If a few projects for which you're the upstream are the only consumers of
this library, I would suggest "vendoring" this header-only library into
the projects that need it (via git-subtree or git-submodule or multiple
orig tarballs or whatever other mechanism makes most sense to you),
similar to the way libglnx is used in assorted GNOME and GNOME-adjacent
projects (Flatpak and libostree are good examples). I know Debian policy
does not generally allow embedded code copies, but even Debian policy
does allow it when "the included package is explicitly intended to be
used in this way" (again, libglnx).

Debian's packaging workflow is generally based on the idea that a library
is general-purpose, API-stable and ABI-stable (obviously ABI stability
doesn't apply to a header-only library), and large enough to be treated
as a "product" in its own right.
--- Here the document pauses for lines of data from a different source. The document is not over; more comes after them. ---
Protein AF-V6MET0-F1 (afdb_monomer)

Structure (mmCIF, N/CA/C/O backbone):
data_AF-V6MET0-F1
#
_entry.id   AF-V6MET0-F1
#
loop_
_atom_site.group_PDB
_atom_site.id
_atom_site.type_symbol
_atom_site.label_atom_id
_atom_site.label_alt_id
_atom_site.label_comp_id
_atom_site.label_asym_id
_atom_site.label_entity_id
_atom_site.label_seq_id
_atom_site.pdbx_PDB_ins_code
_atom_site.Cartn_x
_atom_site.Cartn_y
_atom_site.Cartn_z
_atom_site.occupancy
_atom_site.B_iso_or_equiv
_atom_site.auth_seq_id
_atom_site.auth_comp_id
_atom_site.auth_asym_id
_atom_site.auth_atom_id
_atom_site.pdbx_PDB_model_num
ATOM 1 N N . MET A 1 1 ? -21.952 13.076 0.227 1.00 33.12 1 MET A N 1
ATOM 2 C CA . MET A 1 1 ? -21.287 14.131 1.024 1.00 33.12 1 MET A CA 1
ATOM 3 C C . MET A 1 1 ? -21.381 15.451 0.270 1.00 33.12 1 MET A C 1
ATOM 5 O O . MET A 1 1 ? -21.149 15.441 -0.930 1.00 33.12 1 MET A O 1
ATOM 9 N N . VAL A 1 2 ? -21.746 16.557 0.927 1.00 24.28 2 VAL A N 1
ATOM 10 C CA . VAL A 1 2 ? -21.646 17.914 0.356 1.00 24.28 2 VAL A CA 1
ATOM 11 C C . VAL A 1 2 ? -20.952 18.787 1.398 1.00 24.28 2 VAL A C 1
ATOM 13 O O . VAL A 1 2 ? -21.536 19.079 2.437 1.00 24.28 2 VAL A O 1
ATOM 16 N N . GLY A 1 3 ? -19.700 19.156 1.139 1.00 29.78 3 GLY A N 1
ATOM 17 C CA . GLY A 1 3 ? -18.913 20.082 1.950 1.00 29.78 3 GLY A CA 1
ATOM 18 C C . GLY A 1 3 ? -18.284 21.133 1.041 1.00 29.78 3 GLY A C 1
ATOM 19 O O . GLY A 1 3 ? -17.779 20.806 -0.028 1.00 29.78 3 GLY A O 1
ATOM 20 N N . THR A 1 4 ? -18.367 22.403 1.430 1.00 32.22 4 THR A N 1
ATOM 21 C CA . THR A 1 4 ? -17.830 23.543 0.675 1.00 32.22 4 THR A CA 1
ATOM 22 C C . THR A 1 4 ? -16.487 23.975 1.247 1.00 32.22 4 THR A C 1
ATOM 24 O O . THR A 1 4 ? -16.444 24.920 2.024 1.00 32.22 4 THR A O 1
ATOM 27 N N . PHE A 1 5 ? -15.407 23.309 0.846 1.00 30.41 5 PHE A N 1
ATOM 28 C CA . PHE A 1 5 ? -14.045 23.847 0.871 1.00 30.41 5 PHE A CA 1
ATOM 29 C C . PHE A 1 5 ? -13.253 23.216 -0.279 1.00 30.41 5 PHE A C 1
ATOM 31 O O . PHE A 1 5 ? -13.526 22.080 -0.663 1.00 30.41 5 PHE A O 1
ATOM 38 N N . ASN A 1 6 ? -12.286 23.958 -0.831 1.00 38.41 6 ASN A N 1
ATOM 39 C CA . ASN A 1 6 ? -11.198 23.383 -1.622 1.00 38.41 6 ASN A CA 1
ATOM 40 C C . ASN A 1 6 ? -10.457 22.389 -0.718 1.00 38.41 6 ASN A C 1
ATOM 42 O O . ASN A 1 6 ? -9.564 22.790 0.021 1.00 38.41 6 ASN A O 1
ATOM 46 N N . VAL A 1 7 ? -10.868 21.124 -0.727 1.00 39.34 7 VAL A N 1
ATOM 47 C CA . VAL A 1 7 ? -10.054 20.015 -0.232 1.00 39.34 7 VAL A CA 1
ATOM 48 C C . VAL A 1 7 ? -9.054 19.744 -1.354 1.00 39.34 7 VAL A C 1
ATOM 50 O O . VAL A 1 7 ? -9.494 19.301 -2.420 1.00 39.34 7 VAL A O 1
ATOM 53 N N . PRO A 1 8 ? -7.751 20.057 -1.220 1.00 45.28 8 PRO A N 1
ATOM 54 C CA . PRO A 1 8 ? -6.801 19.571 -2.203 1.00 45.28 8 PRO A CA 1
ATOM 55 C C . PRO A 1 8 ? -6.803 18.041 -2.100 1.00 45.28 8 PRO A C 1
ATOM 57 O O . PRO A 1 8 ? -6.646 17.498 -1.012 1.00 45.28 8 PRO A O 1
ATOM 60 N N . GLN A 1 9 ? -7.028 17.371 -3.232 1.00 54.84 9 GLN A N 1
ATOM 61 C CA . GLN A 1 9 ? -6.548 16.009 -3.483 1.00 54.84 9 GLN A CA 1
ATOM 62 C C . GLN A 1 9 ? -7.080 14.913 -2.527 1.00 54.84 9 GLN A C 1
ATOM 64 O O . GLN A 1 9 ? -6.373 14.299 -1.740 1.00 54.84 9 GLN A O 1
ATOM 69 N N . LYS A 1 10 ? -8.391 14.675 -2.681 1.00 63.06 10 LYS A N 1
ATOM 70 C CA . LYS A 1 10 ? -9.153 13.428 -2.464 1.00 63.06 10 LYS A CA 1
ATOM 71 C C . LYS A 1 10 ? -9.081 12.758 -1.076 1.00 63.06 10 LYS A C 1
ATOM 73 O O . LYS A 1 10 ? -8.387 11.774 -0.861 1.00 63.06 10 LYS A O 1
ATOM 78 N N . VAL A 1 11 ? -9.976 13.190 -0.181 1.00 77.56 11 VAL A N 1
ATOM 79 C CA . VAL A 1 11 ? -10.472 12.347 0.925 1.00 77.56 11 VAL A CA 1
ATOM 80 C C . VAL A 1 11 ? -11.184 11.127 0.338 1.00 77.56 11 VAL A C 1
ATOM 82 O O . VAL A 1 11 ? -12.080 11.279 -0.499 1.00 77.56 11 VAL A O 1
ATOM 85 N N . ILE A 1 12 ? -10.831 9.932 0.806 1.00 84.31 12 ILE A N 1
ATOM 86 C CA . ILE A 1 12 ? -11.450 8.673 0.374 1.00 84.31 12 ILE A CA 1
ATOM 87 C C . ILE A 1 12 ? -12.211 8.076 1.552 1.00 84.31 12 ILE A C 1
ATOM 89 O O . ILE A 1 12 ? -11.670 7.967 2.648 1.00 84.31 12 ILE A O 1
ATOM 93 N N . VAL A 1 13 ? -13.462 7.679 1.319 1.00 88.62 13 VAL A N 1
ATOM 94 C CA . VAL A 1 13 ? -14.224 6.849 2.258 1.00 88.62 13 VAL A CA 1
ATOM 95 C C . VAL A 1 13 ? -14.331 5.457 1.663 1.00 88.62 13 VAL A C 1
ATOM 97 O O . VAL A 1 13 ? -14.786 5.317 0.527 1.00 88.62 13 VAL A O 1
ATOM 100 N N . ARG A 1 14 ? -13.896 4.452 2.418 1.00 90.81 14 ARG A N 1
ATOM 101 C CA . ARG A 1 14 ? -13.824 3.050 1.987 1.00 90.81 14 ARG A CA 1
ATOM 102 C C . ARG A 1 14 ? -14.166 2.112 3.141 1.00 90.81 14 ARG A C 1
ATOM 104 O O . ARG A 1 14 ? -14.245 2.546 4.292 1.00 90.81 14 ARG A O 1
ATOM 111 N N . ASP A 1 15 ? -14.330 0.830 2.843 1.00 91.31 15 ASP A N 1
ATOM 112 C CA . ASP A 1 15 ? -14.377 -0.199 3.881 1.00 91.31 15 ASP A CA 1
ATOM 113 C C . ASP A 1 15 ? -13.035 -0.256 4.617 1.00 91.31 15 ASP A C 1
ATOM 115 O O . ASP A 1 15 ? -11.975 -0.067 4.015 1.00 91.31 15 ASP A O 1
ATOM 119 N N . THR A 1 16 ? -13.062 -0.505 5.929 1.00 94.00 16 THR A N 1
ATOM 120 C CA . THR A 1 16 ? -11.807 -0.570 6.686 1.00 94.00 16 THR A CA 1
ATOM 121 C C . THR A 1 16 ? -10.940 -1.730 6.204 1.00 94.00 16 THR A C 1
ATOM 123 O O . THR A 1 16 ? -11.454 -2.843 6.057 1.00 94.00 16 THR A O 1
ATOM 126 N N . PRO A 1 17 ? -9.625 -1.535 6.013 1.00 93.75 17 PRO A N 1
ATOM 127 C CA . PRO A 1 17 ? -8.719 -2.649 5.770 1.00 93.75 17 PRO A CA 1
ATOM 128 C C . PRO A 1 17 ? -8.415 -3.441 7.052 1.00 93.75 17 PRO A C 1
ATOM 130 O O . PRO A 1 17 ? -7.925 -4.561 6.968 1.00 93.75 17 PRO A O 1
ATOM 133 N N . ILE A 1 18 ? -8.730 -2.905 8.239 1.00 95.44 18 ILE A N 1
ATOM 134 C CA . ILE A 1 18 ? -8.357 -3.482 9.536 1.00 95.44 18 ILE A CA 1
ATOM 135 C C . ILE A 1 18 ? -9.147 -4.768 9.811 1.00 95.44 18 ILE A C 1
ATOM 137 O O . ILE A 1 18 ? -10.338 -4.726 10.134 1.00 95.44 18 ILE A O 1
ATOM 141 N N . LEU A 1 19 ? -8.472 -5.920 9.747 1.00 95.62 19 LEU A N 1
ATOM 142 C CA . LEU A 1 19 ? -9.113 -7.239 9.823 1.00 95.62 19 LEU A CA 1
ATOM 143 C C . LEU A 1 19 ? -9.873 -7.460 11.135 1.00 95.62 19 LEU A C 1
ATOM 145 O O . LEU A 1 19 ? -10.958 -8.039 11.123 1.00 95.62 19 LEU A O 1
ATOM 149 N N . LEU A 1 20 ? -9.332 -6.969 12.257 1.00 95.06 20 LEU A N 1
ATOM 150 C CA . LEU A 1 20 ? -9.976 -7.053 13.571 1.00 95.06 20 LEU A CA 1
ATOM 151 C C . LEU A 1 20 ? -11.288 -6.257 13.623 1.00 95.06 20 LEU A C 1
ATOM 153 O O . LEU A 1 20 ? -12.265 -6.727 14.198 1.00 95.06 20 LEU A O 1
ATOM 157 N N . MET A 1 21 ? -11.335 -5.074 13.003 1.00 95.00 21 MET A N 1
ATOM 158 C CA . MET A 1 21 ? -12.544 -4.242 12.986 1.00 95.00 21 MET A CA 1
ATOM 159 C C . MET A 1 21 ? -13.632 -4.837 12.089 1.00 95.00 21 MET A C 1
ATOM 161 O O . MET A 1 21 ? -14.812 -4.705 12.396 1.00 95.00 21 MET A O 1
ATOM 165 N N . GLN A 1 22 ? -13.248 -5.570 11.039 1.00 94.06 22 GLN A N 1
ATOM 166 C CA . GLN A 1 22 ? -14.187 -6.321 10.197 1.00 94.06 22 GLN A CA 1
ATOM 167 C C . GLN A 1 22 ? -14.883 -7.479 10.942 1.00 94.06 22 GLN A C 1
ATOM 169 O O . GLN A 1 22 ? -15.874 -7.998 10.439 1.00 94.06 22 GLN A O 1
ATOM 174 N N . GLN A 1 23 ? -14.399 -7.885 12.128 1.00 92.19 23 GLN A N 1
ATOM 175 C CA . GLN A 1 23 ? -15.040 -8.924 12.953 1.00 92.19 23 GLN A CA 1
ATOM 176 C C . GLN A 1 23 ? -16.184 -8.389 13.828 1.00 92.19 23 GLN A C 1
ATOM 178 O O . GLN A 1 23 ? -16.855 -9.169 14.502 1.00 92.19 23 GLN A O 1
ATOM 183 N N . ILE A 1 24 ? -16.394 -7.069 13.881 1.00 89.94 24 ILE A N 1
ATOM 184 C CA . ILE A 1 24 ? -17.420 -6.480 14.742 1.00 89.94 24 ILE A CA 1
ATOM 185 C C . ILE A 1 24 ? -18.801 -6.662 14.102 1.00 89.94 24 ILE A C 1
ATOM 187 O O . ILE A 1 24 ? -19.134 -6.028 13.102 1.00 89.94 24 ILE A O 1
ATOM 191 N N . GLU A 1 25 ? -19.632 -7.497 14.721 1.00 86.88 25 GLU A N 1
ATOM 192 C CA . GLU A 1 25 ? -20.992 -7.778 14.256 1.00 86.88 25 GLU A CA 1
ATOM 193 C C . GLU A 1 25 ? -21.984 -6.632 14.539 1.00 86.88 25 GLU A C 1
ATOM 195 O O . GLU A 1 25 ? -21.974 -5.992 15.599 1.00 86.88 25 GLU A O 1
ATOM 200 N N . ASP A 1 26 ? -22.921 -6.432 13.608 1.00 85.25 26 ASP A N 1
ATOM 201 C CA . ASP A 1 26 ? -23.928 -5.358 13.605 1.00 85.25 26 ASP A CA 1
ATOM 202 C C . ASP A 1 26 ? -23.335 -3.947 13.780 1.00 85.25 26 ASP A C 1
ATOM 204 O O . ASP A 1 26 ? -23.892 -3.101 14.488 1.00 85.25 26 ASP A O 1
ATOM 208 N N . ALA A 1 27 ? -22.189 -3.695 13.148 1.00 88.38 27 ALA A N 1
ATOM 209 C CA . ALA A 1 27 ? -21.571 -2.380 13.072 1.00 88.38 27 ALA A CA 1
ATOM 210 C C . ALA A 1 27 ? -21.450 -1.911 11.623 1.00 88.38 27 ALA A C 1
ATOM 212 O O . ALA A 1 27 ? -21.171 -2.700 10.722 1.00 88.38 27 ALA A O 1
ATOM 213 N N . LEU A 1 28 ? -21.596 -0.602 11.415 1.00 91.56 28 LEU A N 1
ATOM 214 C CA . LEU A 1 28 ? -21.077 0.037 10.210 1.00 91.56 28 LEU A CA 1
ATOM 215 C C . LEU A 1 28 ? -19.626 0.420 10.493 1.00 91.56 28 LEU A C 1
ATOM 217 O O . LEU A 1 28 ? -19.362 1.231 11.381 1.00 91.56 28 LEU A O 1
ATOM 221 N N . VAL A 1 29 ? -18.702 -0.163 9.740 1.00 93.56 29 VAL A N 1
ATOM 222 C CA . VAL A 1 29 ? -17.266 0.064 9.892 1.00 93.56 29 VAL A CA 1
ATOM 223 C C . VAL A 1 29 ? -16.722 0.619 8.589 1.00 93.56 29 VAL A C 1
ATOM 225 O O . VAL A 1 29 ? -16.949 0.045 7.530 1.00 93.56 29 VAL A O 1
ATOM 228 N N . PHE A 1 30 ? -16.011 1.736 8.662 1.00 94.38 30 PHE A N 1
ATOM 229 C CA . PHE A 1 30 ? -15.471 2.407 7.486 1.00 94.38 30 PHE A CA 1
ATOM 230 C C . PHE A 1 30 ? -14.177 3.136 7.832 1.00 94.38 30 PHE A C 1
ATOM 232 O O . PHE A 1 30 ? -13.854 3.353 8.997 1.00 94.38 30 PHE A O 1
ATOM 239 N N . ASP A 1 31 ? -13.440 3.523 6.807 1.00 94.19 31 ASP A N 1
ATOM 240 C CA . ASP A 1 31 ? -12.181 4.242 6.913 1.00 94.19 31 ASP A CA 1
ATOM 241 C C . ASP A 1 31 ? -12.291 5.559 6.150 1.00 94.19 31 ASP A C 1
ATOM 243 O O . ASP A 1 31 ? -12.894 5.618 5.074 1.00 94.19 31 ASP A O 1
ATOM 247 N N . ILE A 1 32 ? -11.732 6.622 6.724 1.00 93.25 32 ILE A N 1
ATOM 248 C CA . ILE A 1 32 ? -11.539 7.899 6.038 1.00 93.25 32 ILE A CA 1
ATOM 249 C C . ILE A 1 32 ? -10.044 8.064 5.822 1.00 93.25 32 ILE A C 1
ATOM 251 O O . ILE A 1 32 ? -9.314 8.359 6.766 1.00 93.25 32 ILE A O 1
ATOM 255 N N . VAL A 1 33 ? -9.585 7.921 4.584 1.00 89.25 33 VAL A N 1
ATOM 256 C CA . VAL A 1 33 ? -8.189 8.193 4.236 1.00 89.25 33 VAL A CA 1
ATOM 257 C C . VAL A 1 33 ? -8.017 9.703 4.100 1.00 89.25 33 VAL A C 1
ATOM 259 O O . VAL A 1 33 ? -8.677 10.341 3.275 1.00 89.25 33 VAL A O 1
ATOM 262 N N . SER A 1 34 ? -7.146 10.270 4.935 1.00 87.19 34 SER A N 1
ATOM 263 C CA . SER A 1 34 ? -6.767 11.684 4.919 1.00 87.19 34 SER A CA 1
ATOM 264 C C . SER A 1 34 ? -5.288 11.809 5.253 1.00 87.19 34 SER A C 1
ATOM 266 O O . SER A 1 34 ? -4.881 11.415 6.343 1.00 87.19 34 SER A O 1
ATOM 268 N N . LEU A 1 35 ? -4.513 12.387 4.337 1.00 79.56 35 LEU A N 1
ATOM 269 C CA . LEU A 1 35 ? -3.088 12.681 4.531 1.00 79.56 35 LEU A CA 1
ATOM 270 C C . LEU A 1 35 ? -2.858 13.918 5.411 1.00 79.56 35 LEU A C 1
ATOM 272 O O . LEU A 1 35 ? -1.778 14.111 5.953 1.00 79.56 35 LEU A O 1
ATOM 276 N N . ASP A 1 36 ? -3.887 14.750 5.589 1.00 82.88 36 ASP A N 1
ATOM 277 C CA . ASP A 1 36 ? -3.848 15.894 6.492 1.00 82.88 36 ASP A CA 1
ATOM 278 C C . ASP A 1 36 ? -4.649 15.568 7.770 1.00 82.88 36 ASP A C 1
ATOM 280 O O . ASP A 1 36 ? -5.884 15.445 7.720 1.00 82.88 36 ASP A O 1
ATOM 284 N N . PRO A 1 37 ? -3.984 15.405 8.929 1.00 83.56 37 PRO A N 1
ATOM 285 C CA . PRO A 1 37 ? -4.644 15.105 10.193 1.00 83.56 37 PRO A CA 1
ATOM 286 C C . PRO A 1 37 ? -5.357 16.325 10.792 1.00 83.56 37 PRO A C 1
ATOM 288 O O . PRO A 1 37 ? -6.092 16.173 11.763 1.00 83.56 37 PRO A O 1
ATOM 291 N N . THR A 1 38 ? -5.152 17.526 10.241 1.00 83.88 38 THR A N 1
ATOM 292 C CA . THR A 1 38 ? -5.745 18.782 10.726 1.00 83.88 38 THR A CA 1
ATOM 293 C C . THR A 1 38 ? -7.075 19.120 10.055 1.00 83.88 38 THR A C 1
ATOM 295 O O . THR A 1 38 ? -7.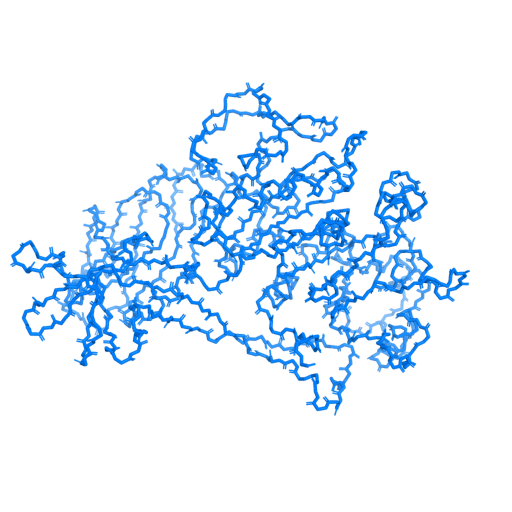764 20.047 10.484 1.00 83.88 38 THR A O 1
ATOM 298 N N . ILE A 1 39 ? -7.472 18.367 9.022 1.00 85.06 39 ILE A N 1
ATOM 299 C CA . ILE A 1 39 ? -8.775 18.539 8.377 1.00 85.06 39 ILE A CA 1
ATOM 300 C C . ILE A 1 39 ? -9.885 18.200 9.374 1.00 85.06 39 ILE A C 1
ATOM 302 O O . ILE A 1 39 ? -9.951 17.088 9.899 1.00 85.06 39 ILE A O 1
ATOM 306 N N . GLU A 1 40 ? -10.791 19.156 9.590 1.00 91.12 40 GLU A N 1
ATOM 307 C CA . GLU A 1 40 ? -12.025 18.931 10.338 1.00 91.12 40 GLU A CA 1
ATOM 308 C C . GLU A 1 40 ? -13.101 18.341 9.415 1.00 91.12 40 GLU A C 1
ATOM 310 O O . GLU A 1 40 ? -13.539 18.957 8.439 1.00 91.12 40 GLU A O 1
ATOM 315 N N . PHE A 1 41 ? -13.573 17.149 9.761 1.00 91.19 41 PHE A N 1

If separate libraries get too small,
numerous or API-unstable, our workflow doesn't really scale.

With a typical header-only library, I would expect to encounter somewhat
frequent API changes, unless the developer is careful to not do that
(meaning carrying around deprecated code for a significant time, perhaps
indefinitely). That seems unlikely to happen - and, to be honest, unlikely
to be justified effort - in a library that doesn't have third-party users.

I am also a big fan of using an established, maintained utility/runtime
library like GLib, SDL, NSPR, APR or Qt[*] rather that inventing your
own "make C a less horrible experience" runtime library, although I
can understand the appeal of not having external dependencies (and I
maintain at least one project, dbus, that did invent its own (not very
good) runtime library to avoid external dependencies). Having external
dependencies that are sufficiciently rare that your users probably don't
already have them seems like the worst of both worlds.


[*] No informed judgement on quality here; I mainly use GLib myself, and
    haven't used NSPR or APR for a long time.